Luego mencionas que es más insoportable estar amenazado 24 horas que 8, y que también lo es estar amenazado por alguien que por algo, máxime si este alguien es el vecino del quinto. Bien, aquí creo que haces un poco de trampa. Al principio, yo sólo había puesto un ejemplo al azar. Pero sólo hay que poner otro ejemplo (hay muchos) donde se cumplan las reglas que tú mencionas (muy ciertas, por otra parte). Yo vivo en una casa unifamiliar situada en una urbanización. De un tiempo a esta parte se ha difundido la idea de que, por la zona, hay una ola espectacular de robos, allanamientos de morada, agresiones, etc. (algo que siempre ha ocurrido: pero al haber más casas, hay más robos, sin que haya aumentado demasiado el porcentaje de uno u otro factor). Sé de gente que vive las 24 horas del día amenazada por estos imponderables, y encima quien te arremete, quien te puede dañar, es una persona, quizá esa misma persona que está paseando por la calle. Sé de gente que está aterrorizada, y que hasta han decidido vender su casa y mudarse de nuevo a la ciudad (curiosamente, leí que no se está especialmente más seguro en un piso que en una casa, pero no lo leí en un medio de comunicación masivo). De algún modo, los medios de comunicación han originado este estado de excepción en mi urbanización y en las urbanizaciones colindantes.
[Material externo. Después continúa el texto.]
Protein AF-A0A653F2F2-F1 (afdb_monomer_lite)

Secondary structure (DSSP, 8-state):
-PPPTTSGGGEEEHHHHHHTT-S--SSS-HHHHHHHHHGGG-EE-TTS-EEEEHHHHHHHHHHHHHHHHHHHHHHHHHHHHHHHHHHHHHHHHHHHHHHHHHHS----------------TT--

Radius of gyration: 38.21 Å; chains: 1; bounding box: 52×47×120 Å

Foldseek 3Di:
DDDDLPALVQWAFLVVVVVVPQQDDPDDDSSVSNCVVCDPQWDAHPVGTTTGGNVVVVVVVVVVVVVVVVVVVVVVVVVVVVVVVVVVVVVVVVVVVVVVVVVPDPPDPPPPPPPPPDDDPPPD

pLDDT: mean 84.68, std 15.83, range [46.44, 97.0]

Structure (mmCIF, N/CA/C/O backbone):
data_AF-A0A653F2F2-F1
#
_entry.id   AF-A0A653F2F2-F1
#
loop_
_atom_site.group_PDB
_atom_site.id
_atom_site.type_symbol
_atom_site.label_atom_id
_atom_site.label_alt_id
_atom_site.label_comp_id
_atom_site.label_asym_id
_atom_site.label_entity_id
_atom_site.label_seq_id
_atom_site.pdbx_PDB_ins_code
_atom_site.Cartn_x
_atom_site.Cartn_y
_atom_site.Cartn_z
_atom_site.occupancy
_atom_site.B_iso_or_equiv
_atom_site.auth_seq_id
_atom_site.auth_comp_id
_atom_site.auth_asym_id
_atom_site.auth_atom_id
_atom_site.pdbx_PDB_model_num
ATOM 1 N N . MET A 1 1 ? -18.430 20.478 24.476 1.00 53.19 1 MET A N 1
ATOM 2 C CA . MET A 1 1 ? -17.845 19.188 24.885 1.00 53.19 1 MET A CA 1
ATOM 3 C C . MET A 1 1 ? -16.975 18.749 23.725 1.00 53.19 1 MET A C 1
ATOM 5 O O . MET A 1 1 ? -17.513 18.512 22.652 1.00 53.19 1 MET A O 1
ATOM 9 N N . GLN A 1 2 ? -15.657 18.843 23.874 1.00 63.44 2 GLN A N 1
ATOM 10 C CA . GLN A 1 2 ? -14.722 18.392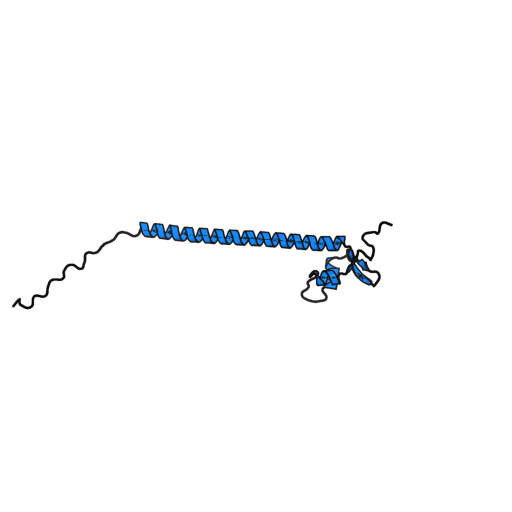 22.848 1.00 63.44 2 GLN A CA 1
ATOM 11 C C . GLN A 1 2 ? -14.621 16.879 23.034 1.00 63.44 2 GLN A C 1
ATOM 13 O O . GLN A 1 2 ? -14.357 16.430 24.145 1.00 63.44 2 GLN A O 1
ATOM 18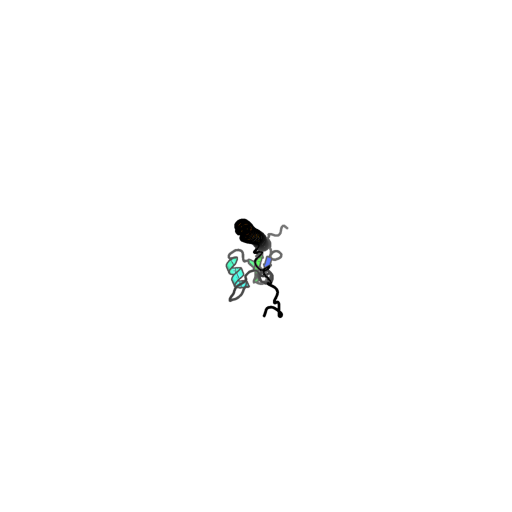 N N . LEU A 1 3 ? -15.013 16.116 22.020 1.00 66.06 3 LEU A N 1
ATOM 19 C CA . LEU A 1 3 ? -14.913 14.664 22.065 1.00 66.06 3 LEU A CA 1
ATOM 20 C C . LEU A 1 3 ? -13.481 14.304 21.675 1.00 66.06 3 LEU A C 1
ATOM 22 O O . LEU A 1 3 ? -12.998 14.801 20.657 1.00 66.06 3 LEU A O 1
ATOM 26 N N . ASP A 1 4 ? -12.825 13.489 22.491 1.00 74.12 4 ASP A N 1
ATOM 27 C CA . ASP A 1 4 ? -11.487 12.986 22.192 1.00 74.12 4 ASP A CA 1
ATOM 28 C C . ASP A 1 4 ? -11.536 12.044 20.977 1.00 74.12 4 ASP A C 1
ATOM 30 O O . ASP A 1 4 ? -12.562 11.413 20.705 1.00 74.12 4 ASP A O 1
ATOM 34 N N . ASP A 1 5 ? -10.428 11.930 20.241 1.00 69.75 5 ASP A N 1
ATOM 35 C CA . ASP A 1 5 ? -10.344 11.088 19.034 1.00 69.75 5 ASP A CA 1
ATOM 36 C C . ASP A 1 5 ? -10.570 9.588 19.320 1.00 69.75 5 ASP A C 1
ATOM 38 O O . ASP A 1 5 ? -10.916 8.826 18.414 1.00 69.75 5 ASP A O 1
ATOM 42 N N . ASP A 1 6 ? -10.440 9.181 20.586 1.00 67.00 6 ASP A N 1
ATOM 43 C CA . ASP A 1 6 ? -10.681 7.818 21.071 1.00 67.00 6 ASP A CA 1
ATOM 44 C C . ASP A 1 6 ? -12.156 7.553 21.422 1.00 67.00 6 ASP A C 1
ATOM 46 O O . ASP A 1 6 ? -12.517 6.466 21.878 1.00 67.00 6 ASP A O 1
ATOM 50 N N . HIS A 1 7 ? -13.043 8.533 21.223 1.00 74.06 7 HIS A N 1
ATOM 51 C CA . HIS A 1 7 ? -14.465 8.353 21.482 1.00 74.06 7 HIS A CA 1
ATOM 52 C C . HIS A 1 7 ? -15.051 7.269 20.551 1.00 74.06 7 HIS A C 1
ATOM 54 O O . HIS A 1 7 ? -14.779 7.294 19.349 1.00 74.06 7 HIS A O 1
ATOM 60 N N . PRO A 1 8 ? -15.928 6.364 21.035 1.00 67.56 8 PRO A N 1
ATOM 61 C CA . PRO A 1 8 ? -16.427 5.215 20.264 1.00 67.56 8 PRO A CA 1
ATOM 62 C C . PRO A 1 8 ? -17.065 5.575 18.910 1.00 67.56 8 PRO A C 1
ATOM 64 O O . PRO A 1 8 ? -16.922 4.836 17.942 1.00 67.56 8 PRO A O 1
ATOM 67 N N . PHE A 1 9 ? -17.697 6.747 18.791 1.00 72.19 9 PHE A N 1
ATOM 68 C CA . PHE A 1 9 ? -18.237 7.257 17.516 1.00 72.19 9 PHE A CA 1
ATOM 69 C C . PHE A 1 9 ? -17.178 7.614 16.451 1.00 72.19 9 PHE A C 1
ATOM 71 O O . PHE A 1 9 ? -17.521 7.766 15.276 1.00 72.19 9 PHE A O 1
ATOM 78 N N . PHE A 1 10 ? -15.907 7.762 16.833 1.00 84.81 10 PHE A N 1
ATOM 79 C CA . PHE A 1 10 ? -14.783 8.039 15.930 1.00 84.81 10 PHE A CA 1
ATOM 80 C C . PHE A 1 10 ? -13.876 6.828 15.710 1.00 84.81 10 PHE A C 1
ATOM 82 O O . PHE A 1 10 ? -12.847 6.951 15.040 1.00 84.81 10 PHE A O 1
ATOM 89 N N . LEU A 1 11 ? -14.272 5.658 16.209 1.00 93.62 11 LEU A N 1
ATOM 90 C CA . LEU A 1 11 ? -13.569 4.415 15.945 1.00 93.62 11 LEU A CA 1
ATOM 91 C C . LEU A 1 11 ? -14.015 3.810 14.610 1.00 93.62 11 LEU A C 1
ATOM 93 O O . LEU A 1 11 ? -15.180 3.877 14.220 1.00 93.62 11 LEU A O 1
ATOM 97 N N . VAL A 1 12 ? -13.061 3.213 13.906 1.00 95.25 12 VAL A N 1
ATOM 98 C CA . VAL A 1 12 ? -13.259 2.483 12.655 1.00 95.25 12 VAL A CA 1
ATOM 99 C C . VAL A 1 12 ? -13.022 1.000 12.941 1.00 95.25 12 VAL A C 1
ATOM 101 O O . VAL A 1 12 ? -11.893 0.623 13.275 1.00 95.25 12 VAL A O 1
ATOM 104 N N . PRO A 1 13 ? -14.051 0.140 12.840 1.00 96.44 13 PRO A N 1
ATOM 105 C CA . PRO A 1 13 ? -13.900 -1.292 13.056 1.00 96.44 13 PRO A CA 1
ATOM 106 C C . PRO A 1 13 ? -12.864 -1.911 12.114 1.00 96.44 13 PRO A C 1
ATOM 108 O O . PRO A 1 13 ? -12.854 -1.647 10.911 1.00 96.44 13 PRO A O 1
ATOM 111 N N . LEU A 1 14 ? -12.044 -2.831 12.629 1.00 96.94 14 LEU A N 1
ATOM 112 C CA . LEU A 1 14 ? -11.071 -3.553 11.801 1.00 96.94 14 LEU A CA 1
ATOM 113 C C . LEU A 1 14 ? -11.740 -4.342 10.671 1.00 96.94 14 LEU A C 1
ATOM 115 O O . LEU A 1 14 ? -11.139 -4.521 9.618 1.00 96.94 14 LEU A O 1
ATOM 119 N N . ALA A 1 15 ? -12.984 -4.788 10.864 1.00 96.38 15 ALA A N 1
ATOM 120 C CA . ALA A 1 15 ? -13.762 -5.459 9.827 1.00 96.38 15 ALA A CA 1
ATOM 121 C C . ALA A 1 15 ? -13.987 -4.569 8.589 1.00 96.38 15 ALA A C 1
ATOM 123 O O . ALA A 1 15 ? -13.922 -5.066 7.467 1.00 96.38 15 ALA A O 1
ATOM 124 N N . GLU A 1 16 ? -14.194 -3.262 8.779 1.00 96.62 16 GLU A N 1
ATOM 125 C CA . GLU A 1 16 ? -14.343 -2.306 7.674 1.00 96.62 16 GLU A CA 1
ATOM 126 C C . GLU A 1 16 ? -13.015 -2.115 6.938 1.00 96.62 16 GLU A C 1
ATOM 128 O O . GLU A 1 16 ? -12.968 -2.176 5.712 1.00 96.62 16 GLU A O 1
ATOM 133 N N . LEU A 1 17 ? -11.907 -1.992 7.674 1.00 96.81 17 LEU A N 1
ATOM 134 C CA . LEU A 1 17 ? -10.574 -1.926 7.069 1.00 96.81 17 LEU A CA 1
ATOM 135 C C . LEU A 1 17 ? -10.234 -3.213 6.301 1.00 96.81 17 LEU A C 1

Si quieres, por otro lado, que añada el elemento de proximidad de la amenaza (lo del vecino del quinto, tu marido, etc.), puedo decirte que, visto lo visto, todas las menores de este país deberían estar aterrorizadas ante la posibilidad de ser violadas por un familiar: porque hay un número estratosférico de este tipo de violaciones y la mayor parte de ellas la llevan a cabo miembros de la propia familia. La mayoría de conflictos y de homicidios en una ciudad se producen entre miembros próximos (ruidos a horas intempestivas, tensiones, malentendidos, infidelidades, etc.). Tu ejemplo de que somos “animales sociales”, pues, se puede aplicar a innumerables casos cotidianos. Pero, sospechosamente, se dedica más tiempo y energía electoral a hablar de unos casos y no decir, por ejemplo, que tu enemigo número uno es probablemente tu vecino.
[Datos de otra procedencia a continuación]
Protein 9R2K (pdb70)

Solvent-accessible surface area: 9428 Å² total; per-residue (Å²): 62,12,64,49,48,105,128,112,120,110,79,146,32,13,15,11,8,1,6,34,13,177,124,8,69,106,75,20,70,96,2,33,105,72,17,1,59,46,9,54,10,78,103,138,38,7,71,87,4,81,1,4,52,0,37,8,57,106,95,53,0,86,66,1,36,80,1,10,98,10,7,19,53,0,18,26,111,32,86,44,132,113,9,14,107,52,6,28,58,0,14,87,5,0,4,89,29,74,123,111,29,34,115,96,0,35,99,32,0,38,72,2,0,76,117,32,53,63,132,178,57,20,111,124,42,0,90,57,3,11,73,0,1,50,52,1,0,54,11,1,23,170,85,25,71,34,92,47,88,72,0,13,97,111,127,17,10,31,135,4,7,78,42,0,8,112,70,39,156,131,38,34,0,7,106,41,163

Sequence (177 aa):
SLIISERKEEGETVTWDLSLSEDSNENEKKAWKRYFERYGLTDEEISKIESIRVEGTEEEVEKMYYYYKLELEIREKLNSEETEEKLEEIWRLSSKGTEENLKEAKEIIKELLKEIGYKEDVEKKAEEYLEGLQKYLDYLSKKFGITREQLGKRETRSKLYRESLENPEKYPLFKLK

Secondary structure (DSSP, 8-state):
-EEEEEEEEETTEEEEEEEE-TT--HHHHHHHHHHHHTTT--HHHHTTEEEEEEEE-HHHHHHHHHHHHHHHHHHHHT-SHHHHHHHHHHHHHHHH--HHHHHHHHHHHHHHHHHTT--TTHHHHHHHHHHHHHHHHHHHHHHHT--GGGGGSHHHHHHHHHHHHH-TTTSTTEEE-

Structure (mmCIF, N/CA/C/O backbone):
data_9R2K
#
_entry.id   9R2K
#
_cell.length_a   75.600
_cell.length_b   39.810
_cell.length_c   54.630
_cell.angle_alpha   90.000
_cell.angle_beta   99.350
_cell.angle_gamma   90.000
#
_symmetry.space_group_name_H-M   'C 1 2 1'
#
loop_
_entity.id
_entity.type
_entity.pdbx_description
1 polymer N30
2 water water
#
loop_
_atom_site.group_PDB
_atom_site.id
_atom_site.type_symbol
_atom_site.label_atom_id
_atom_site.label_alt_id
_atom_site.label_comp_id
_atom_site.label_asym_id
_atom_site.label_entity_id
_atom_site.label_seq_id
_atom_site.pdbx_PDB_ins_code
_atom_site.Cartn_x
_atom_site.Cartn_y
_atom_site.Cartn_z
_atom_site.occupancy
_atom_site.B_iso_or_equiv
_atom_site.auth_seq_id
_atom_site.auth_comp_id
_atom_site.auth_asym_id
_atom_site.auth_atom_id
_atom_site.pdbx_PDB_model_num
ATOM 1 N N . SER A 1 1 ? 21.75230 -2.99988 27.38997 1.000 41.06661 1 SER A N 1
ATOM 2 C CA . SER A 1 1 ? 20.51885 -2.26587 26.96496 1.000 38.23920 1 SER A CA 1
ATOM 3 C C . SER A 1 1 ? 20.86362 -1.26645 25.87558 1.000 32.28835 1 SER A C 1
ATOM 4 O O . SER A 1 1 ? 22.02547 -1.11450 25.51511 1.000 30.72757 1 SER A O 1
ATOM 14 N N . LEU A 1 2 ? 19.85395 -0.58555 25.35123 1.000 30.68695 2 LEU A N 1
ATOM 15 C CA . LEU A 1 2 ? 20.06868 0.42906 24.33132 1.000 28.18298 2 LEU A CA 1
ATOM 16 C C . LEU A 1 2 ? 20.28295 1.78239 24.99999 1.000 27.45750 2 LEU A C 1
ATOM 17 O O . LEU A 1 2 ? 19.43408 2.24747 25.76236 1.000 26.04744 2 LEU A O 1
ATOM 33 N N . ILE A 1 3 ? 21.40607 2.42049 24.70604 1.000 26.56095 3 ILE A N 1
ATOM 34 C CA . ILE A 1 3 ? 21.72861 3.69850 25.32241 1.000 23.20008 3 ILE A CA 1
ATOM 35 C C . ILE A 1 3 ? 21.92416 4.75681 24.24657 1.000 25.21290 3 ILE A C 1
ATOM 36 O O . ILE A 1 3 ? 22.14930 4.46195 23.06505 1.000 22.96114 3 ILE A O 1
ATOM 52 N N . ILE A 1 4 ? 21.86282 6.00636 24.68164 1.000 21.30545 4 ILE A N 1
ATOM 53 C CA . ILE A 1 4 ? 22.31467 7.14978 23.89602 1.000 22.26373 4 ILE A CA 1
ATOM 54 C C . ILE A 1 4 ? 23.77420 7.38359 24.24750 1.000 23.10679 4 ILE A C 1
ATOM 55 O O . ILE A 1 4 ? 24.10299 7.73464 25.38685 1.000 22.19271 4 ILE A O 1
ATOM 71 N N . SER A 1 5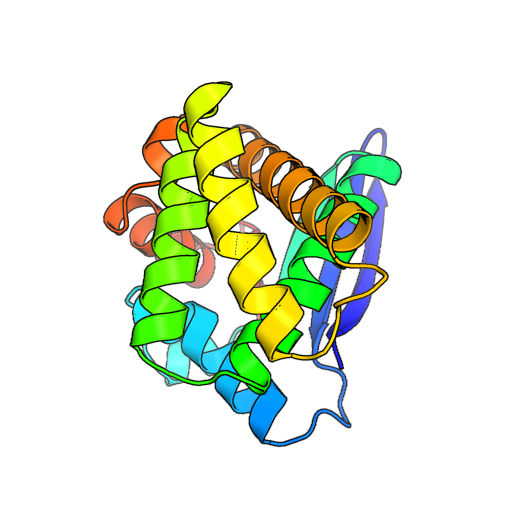 ? 24.66943 7.12115 23.29931 1.000 20.41106 5 SER A N 1
ATOM 72 C CA . SER A 1 5 ? 26.09490 7.23658 23.55792 1.000 23.94636 5 SER A CA 1
ATOM 73 C C . SER A 1 5 ? 26.67479 8.57822 23.13681 1.000 24.46149 5 SER A C 1
ATOM 74 O O . SER A 1 5 ? 27.81778 8.88067 23.48810 1.000 27.13433 5 SER A O 1
ATOM 82 N N . GLU A 1 6 ? 25.91866 9.41391 22.44613 1.000 24.50519 6 GLU A N 1
ATOM 83 C CA . GLU A 1 6 ? 26.45973 10.71870 22.10047 1.000 25.84004 6 GLU A CA 1
ATOM 84 C C . GLU A 1 6 ? 25.34305 11.64211 21.64017 1.000 25.35296 6 GLU A C 1
ATOM 85 O O . GLU A 1 6 ? 24.37857 11.20492 21.02110 1.000 24.45372 6 GLU A O 1
ATOM 97 N N . ARG A 1 7 ? 25.47559 12.92360 21.95601 1.000 26.21426 7 ARG A N 1
ATOM 98 C CA . ARG A 1 7 ? 24.52999 13.93670 21.50678 1.000 25.24632 7 ARG A CA 1
ATOM 99 C C . ARG A 1 7 ? 25.28570 15.11422 20.91410 1.000 30.28814 7 ARG A C 1
ATOM 100 O O . ARG A 1 7 ? 26.20459 15.65078 21.54397 1.000 26.27183 7 ARG A O 1
ATOM 121 N N . LYS A 1 8 ? 24.86268 15.53696 19.72376 1.000 31.09227 8 LYS A N 1
ATOM 122 C CA . LYS A 1 8 ? 25.35753 16.74577 19.07728 1.000 33.40560 8 LYS A CA 1
ATOM 123 C C . LYS A 1 8 ? 24.17505 17.68600 18.90409 1.000 35.55739 8 LYS A C 1
ATOM 124 O O . LYS A 1 8 ? 23.15110 17.29714 18.33500 1.000 36.41993 8 LYS A O 1
ATOM 143 N N . GLU A 1 9 ? 24.30221 18.90412 19.41895 1.000 38.63023 9 GLU A N 1
ATOM 144 C CA . GLU A 1 9 ? 23.24240 19.91391 19.34282 1.000 43.95582 9 GLU A CA 1
A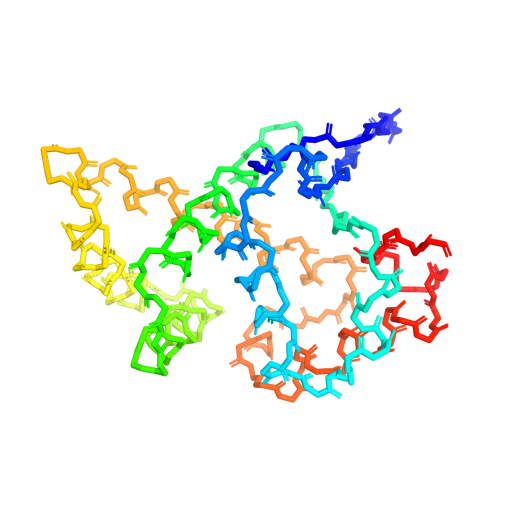TOM 145 C C . GLU A 1 9 ? 23.79983 21.01349 18.44821 1.000 47.22405 9 GLU A C 1
ATOM 146 O O . GLU A 1 9 ? 24.65311 21.79623 18.87252 1.000 47.37667 9 GLU A O 1
ATOM 158 N N . GLU A 1 10 ? 23.39730 20.99608 17.17452 1.000 49.54119 10 GLU A N 1
ATOM 159 C CA . GLU A 1 10 ? 23.93520 21.91623 16.17774 1.000 56.05363 10 GLU A CA 1
ATOM 160 C C . GLU A 1 10 ? 22.79304 22.63965 15.46770 1.000 56.94389 10 GLU A C 1
ATOM 161 O O . GLU A 1 10 ? 22.22870 22.13612 14.49268 1.000 57.07947 10 GLU A O 1
ATOM 173 N N . GLY A 1 11 ? 22.49240 23.85154 15.91278 1.000 65.04196 11 GLY A N 1
ATOM 174 C CA . GLY A 1 11 ? 21.52166 24.66104 15.19281 1.000 63.08385 11 GLY A CA 1
ATOM 175 C C . GLY A 1 11 ? 20.13914 24.10668 15.41613 1.000 55.02865 11 GLY A C 1
ATOM 176 O O . GLY A 1 11 ? 19.74134 23.81604 16.54703 1.000 54.88772 11 GLY A O 1
ATOM 180 N N . GLU A 1 12 ? 19.41509 23.91637 14.32328 1.000 52.45811 12 GLU A N 1
ATOM 181 C CA . GLU A 1 12 ? 18.00303 23.57873 14.38448 1.000 50.45789 12 GLU A CA 1
ATOM 182 C C . GLU A 1 12 ? 17.75762 22.08905 14.53496 1.000 47.43925 12 GLU A C 1
ATOM 183 O O . GLU A 1 12 ? 16.59251 21.67556 14.58726 1.000 43.16345 12 GLU A O 1
ATOM 195 N N . THR A 1 13 ? 18.80904 21.27614 14.56609 1.000 48.02049 13 THR A N 1
ATOM 196 C CA . THR A 1 13 ? 18.65861 19.83708 14.66205 1.000 42.23695 13 THR A CA 1
ATOM 197 C C . THR A 1 13 ? 19.52580 19.29996 15.79045 1.000 40.61240 13 THR A C 1
ATOM 198 O O . THR A 1 13 ? 20.46719 19.95062 16.24478 1.000 39.56004 13 THR A O 1
ATOM 209 N N . VAL A 1 14 ? 19.20223 18.07816 16.21398 1.000 34.11672 14 VAL A N 1
ATOM 210 C CA . VAL A 1 14 ? 19.97642 17.33008 17.19501 1.000 33.02242 14 VAL A CA 1
ATOM 211 C C . VAL A 1 14 ? 20.28313 15.96373 16.60112 1.000 29.71600 14 VAL A C 1
ATOM 212 O O . VAL A 1 14 ? 19.44496 15.38636 15.90468 1.000 26.97997 14 VAL A O 1
ATOM 225 N N . THR A 1 15 ? 21.46727 15.43189 16.88929 1.000 29.69539 15 THR A N 1
ATOM 226 C CA . THR A 1 15 ? 21.84260 14.09081 16.44603 1.000 28.46543 15 THR A CA 1
ATOM 227 C C . THR A 1 15 ? 22.18284 13.25378 17.67339 1.000 27.71425 15 THR A C 1
ATOM 228 O O . THR A 1 15 ? 23.03248 13.64461 18.47429 1.000 22.53244 15 THR A O 1
ATOM 239 N N . TRP A 1 16 ? 21.49130 12.13364 17.84567 1.000 22.75238 16 TRP A N 1
ATOM 240 C CA . TRP A 1 16 ? 21.78473 11.18185 18.90625 1.000 22.79298 16 TRP A CA 1
ATOM 241 C C . TRP A 1 16 ? 22.47624 9.96044 18.31307 1.000 22.98162 16 TRP A C 1
ATOM 242 O O . TRP A 1 16 ? 22.01070 9.39832 17.31903 1.000 21.08036 16 TRP A O 1
ATOM 263 N N . ASP A 1 17 ? 23.57959 9.55252 18.91750 1.000 23.25624 17 ASP A N 1
ATOM 264 C CA . ASP A 1 17 ? 24.18977 8.25603 18.64234 1.000 22.73283 17 ASP A CA 1
ATOM 265 C C . ASP A 1 17 ? 23.54373 7.19978 19.52999 1.000 22.89126 17 ASP A C 1
ATOM 266 O O . ASP A 1 17 ? 23.60339 7.30310 20.75705 1.000 19.96863 17 ASP A O 1
ATOM 275 N N . LEU A 1 18 ? 22.95239 6.17989 18.92430 1.000 21.49804 18 LEU A N 1
ATOM 276 C CA . LEU A 1 18 ? 22.31402 5.10075 19.66849 1.000 19.82481 18 LEU A CA 1
ATOM 277 C C . LEU A 1 18 ? 23.16634 3.83508 19.57989 1.000 24.47569 18 LEU A C 1
ATOM 278 O O . LEU A 1 18 ? 23.61882 3.46487 18.49222 1.000 23.55201 18 LEU A O 1
ATOM 294 N N . SER A 1 19 ? 23.38352 3.16683 20.71405 1.000 21.13721 19 SER A N 1
ATOM 295 C CA . SER A 1 19 ? 24.16060 1.93302 20.69001 1.000 28.18801 19 SER A CA 1
ATOM 296 C C . SER A 1 19 ? 23.80030 1.05401 21.88301 1.000 27.67398 19 SER A C 1
ATOM 297 O O . SER A 1 19 ? 22.92606 1.37905 22.68177 1.000 24.39523 19 SER A O 1
ATOM 305 N N . LEU A 1 20 ? 24.47250 -0.08919 21.97968 1.000 30.04219 20 LEU A N 1
ATOM 306 C CA . LEU A 1 20 ? 24.29265 -0.97996 23.11408 1.000 29.29339 20 LEU A CA 1
ATOM 307 C C . LEU A 1 20 ? 25.22122 -0.56110 24.24141 1.000 33.31745 20 LEU A C 1
ATOM 308 O O . LEU A 1 20 ? 26.32963 -0.08136 24.00530 1.000 33.04124 20 LEU A O 1
ATOM 324 N N . SER A 1 21 ? 24.77086 -0.75579 25.47119 1.000 36.07165 21 SER A N 1
ATOM 325 C CA . SER A 1 21 ? 25.62685 -0.50313 26.61979 1.000 40.74820 21 SER A CA 1
ATOM 326 C C . SER A 1 21 ? 26.64643 -1.63257 26.79628 1.000 42.34653 21 SER A C 1
ATOM 327 O O . SER A 1 21 ? 26.51279 -2.72585 26.24363 1.000 40.91390 21 SER A O 1
ATOM 335 N N . GLU A 1 22 ? 27.69146 -1.34924 27.57685 1.000 46.10463 22 GLU A N 1
ATOM 336 C CA . GLU A 1 22 ? 28.72976 -2.35253 27.82428 1.000 50.63102 22 GLU A CA 1
ATOM 337 C C . GLU A 1 22 ? 28.17029 -3.59249 28.52012 1.000 49.72310 22 GLU A C 1
ATOM 338 O O . GLU A 1 22 ? 28.59406 -4.71584 28.21066 1.000 51.98047 22 GLU A O 1
ATOM 350 N N . ASP A 1 23 ? 27.19884 -3.42169 29.42477 1.000 52.42859 23 ASP A N 1
ATOM 351 C CA . ASP A 1 23 ? 26.58766 -4.53884 30.14154 1.000 55.52027 23 ASP A CA 1
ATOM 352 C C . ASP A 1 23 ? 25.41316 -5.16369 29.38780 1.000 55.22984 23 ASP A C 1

Y cuidado, yo no afirmo que ETA, por ejemplo, sea baladí o que deba ser silenciada su existencia (aunque, quizá, incluso, funcionara mejor como método para eliminarla, eliminando así su poder en la información que origina que nos atemoricemos), sino que se hable de ella un poco menos. Que no sea EL TEMA comodín para debates, entrevistas, discursos, reportajes y demás. Precisamente, si como tú dices (y yo también mantengo) nos afecta psicológicamente de forma distinta este tipo de asuntos, aún deberíamos tomar más precauciones, no abusar, demostrar que no es para tanto en comparación con otros asuntos, etc. El mismo problema sucede cuando se informa con más ahínco sobre la delincuencia inmigrante en contraposición a la autóctona (señalando que el autor del delito es ecuatoriano o magrebí, por ejemplo, pero no diciendo nada si el autor es español). El tiempo y la forma de una noticia influyen psicológicamente en la percepción de la realidad, y ello contribuye en este caso a que percibamos al extranjero todavía con más peligroso de lo que es.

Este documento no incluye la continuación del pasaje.